Stored records:

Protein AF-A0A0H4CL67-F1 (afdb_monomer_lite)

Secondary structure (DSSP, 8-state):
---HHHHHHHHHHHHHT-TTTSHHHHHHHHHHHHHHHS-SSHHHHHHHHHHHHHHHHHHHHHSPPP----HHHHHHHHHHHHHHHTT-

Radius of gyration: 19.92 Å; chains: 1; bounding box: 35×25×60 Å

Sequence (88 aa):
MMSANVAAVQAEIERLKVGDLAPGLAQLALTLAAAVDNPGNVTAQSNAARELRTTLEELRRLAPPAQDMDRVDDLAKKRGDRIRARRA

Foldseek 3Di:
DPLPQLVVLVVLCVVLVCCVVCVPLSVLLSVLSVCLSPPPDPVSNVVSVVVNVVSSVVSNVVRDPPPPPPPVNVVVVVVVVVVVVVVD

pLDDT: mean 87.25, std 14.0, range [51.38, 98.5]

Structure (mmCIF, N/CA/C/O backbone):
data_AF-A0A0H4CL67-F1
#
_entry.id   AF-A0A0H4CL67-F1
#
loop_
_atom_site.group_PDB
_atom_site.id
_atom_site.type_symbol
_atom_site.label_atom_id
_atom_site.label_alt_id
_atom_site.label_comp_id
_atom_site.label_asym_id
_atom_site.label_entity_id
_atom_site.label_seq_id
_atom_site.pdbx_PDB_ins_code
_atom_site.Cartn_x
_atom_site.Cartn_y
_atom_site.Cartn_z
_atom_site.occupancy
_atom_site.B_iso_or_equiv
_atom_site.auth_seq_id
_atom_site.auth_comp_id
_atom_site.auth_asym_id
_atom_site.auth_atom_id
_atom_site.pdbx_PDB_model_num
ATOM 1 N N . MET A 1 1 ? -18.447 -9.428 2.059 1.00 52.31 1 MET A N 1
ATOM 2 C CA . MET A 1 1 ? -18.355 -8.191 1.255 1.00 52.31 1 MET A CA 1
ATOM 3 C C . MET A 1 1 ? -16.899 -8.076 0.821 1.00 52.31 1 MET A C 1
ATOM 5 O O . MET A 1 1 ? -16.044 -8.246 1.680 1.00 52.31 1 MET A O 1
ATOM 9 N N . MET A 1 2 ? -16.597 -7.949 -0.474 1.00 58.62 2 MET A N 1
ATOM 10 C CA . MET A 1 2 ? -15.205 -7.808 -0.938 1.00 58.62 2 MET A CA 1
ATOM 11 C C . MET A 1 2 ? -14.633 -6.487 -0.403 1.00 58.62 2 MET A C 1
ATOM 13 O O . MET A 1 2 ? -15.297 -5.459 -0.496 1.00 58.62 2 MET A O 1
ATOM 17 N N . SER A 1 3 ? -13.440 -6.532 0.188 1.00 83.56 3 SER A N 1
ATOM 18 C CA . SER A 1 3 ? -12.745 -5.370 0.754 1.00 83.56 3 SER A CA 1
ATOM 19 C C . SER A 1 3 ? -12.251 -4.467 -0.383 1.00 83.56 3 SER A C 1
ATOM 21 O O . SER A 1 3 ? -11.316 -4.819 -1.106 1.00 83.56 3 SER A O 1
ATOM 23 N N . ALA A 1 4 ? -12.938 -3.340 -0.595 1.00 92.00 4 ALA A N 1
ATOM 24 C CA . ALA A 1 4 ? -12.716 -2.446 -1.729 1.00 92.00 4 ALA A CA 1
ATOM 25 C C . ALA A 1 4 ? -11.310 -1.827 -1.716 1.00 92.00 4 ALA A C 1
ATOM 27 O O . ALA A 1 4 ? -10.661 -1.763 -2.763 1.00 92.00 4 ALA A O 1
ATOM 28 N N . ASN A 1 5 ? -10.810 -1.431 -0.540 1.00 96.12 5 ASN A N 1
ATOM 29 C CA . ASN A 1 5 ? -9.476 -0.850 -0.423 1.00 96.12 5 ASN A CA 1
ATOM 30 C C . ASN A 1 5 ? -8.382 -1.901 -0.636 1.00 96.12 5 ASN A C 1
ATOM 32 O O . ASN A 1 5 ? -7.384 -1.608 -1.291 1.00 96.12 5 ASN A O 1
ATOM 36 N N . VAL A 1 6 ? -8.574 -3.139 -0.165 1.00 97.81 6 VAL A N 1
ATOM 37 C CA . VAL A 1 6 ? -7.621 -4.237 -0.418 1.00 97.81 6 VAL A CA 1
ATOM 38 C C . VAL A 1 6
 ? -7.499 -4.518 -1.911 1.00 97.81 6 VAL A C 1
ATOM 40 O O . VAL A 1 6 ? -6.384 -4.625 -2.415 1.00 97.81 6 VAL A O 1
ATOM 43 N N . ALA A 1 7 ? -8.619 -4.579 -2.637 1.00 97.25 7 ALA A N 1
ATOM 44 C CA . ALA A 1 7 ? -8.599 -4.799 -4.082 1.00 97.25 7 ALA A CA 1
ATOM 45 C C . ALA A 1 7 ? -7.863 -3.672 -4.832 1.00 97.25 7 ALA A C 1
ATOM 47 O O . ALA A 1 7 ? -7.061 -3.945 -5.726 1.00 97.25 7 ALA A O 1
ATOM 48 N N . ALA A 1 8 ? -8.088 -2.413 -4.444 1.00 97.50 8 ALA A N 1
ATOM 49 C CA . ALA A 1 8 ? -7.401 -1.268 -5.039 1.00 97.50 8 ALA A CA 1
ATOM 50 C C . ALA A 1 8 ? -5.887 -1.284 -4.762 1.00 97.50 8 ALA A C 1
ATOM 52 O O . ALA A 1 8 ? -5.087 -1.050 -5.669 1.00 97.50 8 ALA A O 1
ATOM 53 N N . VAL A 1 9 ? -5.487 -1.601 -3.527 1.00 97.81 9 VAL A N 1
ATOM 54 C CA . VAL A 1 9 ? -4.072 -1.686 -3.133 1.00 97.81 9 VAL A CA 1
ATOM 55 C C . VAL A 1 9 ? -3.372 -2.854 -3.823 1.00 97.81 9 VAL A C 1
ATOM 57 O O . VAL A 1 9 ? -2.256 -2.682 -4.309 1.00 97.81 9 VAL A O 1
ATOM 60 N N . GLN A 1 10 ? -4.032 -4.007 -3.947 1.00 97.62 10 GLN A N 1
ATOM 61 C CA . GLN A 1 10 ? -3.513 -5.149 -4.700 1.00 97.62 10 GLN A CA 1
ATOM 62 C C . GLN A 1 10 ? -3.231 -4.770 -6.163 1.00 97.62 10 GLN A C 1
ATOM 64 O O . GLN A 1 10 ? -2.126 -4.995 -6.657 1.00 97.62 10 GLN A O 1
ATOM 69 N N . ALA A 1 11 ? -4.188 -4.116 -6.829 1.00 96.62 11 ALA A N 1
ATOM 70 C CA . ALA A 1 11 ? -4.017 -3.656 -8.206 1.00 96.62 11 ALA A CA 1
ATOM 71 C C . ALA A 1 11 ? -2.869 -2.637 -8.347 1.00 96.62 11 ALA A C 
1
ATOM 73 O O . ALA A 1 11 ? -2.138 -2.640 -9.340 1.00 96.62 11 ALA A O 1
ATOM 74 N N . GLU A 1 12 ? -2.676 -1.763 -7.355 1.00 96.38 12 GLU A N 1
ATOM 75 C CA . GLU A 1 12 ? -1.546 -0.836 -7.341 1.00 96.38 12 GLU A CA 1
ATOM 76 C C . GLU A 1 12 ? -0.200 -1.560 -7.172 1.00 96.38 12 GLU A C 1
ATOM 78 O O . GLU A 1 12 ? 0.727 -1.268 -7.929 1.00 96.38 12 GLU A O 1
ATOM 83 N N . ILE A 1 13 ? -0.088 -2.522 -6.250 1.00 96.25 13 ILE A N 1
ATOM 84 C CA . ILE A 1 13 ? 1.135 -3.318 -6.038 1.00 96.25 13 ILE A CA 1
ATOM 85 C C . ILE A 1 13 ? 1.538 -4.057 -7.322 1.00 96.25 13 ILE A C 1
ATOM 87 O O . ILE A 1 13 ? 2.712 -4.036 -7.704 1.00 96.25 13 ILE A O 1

*What you have to do*. Copy the lines above exactly. Start with the line containing "ATOM 21 O O", end with the line containing "ATOM 47 O O", and include both.

*Answer below*.
ATOM 21 O O . SER A 1 3 ? -11.316 -4.819 -1.106 1.00 83.56 3 SER A O 1
ATOM 23 N N . ALA A 1 4 ? -12.938 -3.340 -0.595 1.00 92.00 4 ALA A N 1
ATOM 24 C CA . ALA A 1 4 ? -12.716 -2.446 -1.729 1.00 92.00 4 ALA A CA 1
ATOM 25 C C . ALA A 1 4 ? -11.310 -1.827 -1.716 1.00 92.00 4 ALA A C 1
ATOM 27 O O . ALA A 1 4 ? -10.661 -1.763 -2.763 1.00 92.00 4 ALA A O 1
ATOM 28 N N . ASN A 1 5 ? -10.810 -1.431 -0.540 1.00 96.12 5 ASN A N 1
ATOM 29 C CA . ASN A 1 5 ? -9.476 -0.850 -0.423 1.00 96.12 5 ASN A CA 1
ATOM 30 C C . ASN A 1 5 ? -8.382 -1.901 -0.636 1.00 96.12 5 ASN A C 1
ATOM 32 O O . ASN A 1 5 ? -7.384 -1.608 -1.291 1.00 96.12 5 ASN A O 1
ATOM 36 N N . VAL A 1 6 ? -8.574 -3.139 -0.165 1.00 97.81 6 VAL A N 1
ATOM 37 C CA . VAL A 1 6 ? -7.621 -4.237 -0.418 1.00 97.81 6 VAL A CA 1
ATOM 38 C C . VAL A 1 6
 ? -7.499 -4.518 -1.911 1.00 97.81 6 VAL A C 1
ATOM 40 O O . VAL A 1 6 ? -6.384 -4.625 -2.415 1.00 97.81 6 VAL A O 1
ATOM 43 N N . ALA A 1 7 ? -8.619 -4.579 -2.637 1.00 97.25 7 ALA A N 1
ATOM 44 C CA . ALA A 1 7 ? -8.599 -4.799 -4.082 1.00 97.25 7 ALA A CA 1
ATOM 45 C C . ALA A 1 7 ? -7.863 -3.672 -4.832 1.00 97.25 7 ALA A C 1
ATOM 47 O O . ALA A 1 7 ? -7.061 -3.945 -5.726 1.00 97.25 7 ALA A O 1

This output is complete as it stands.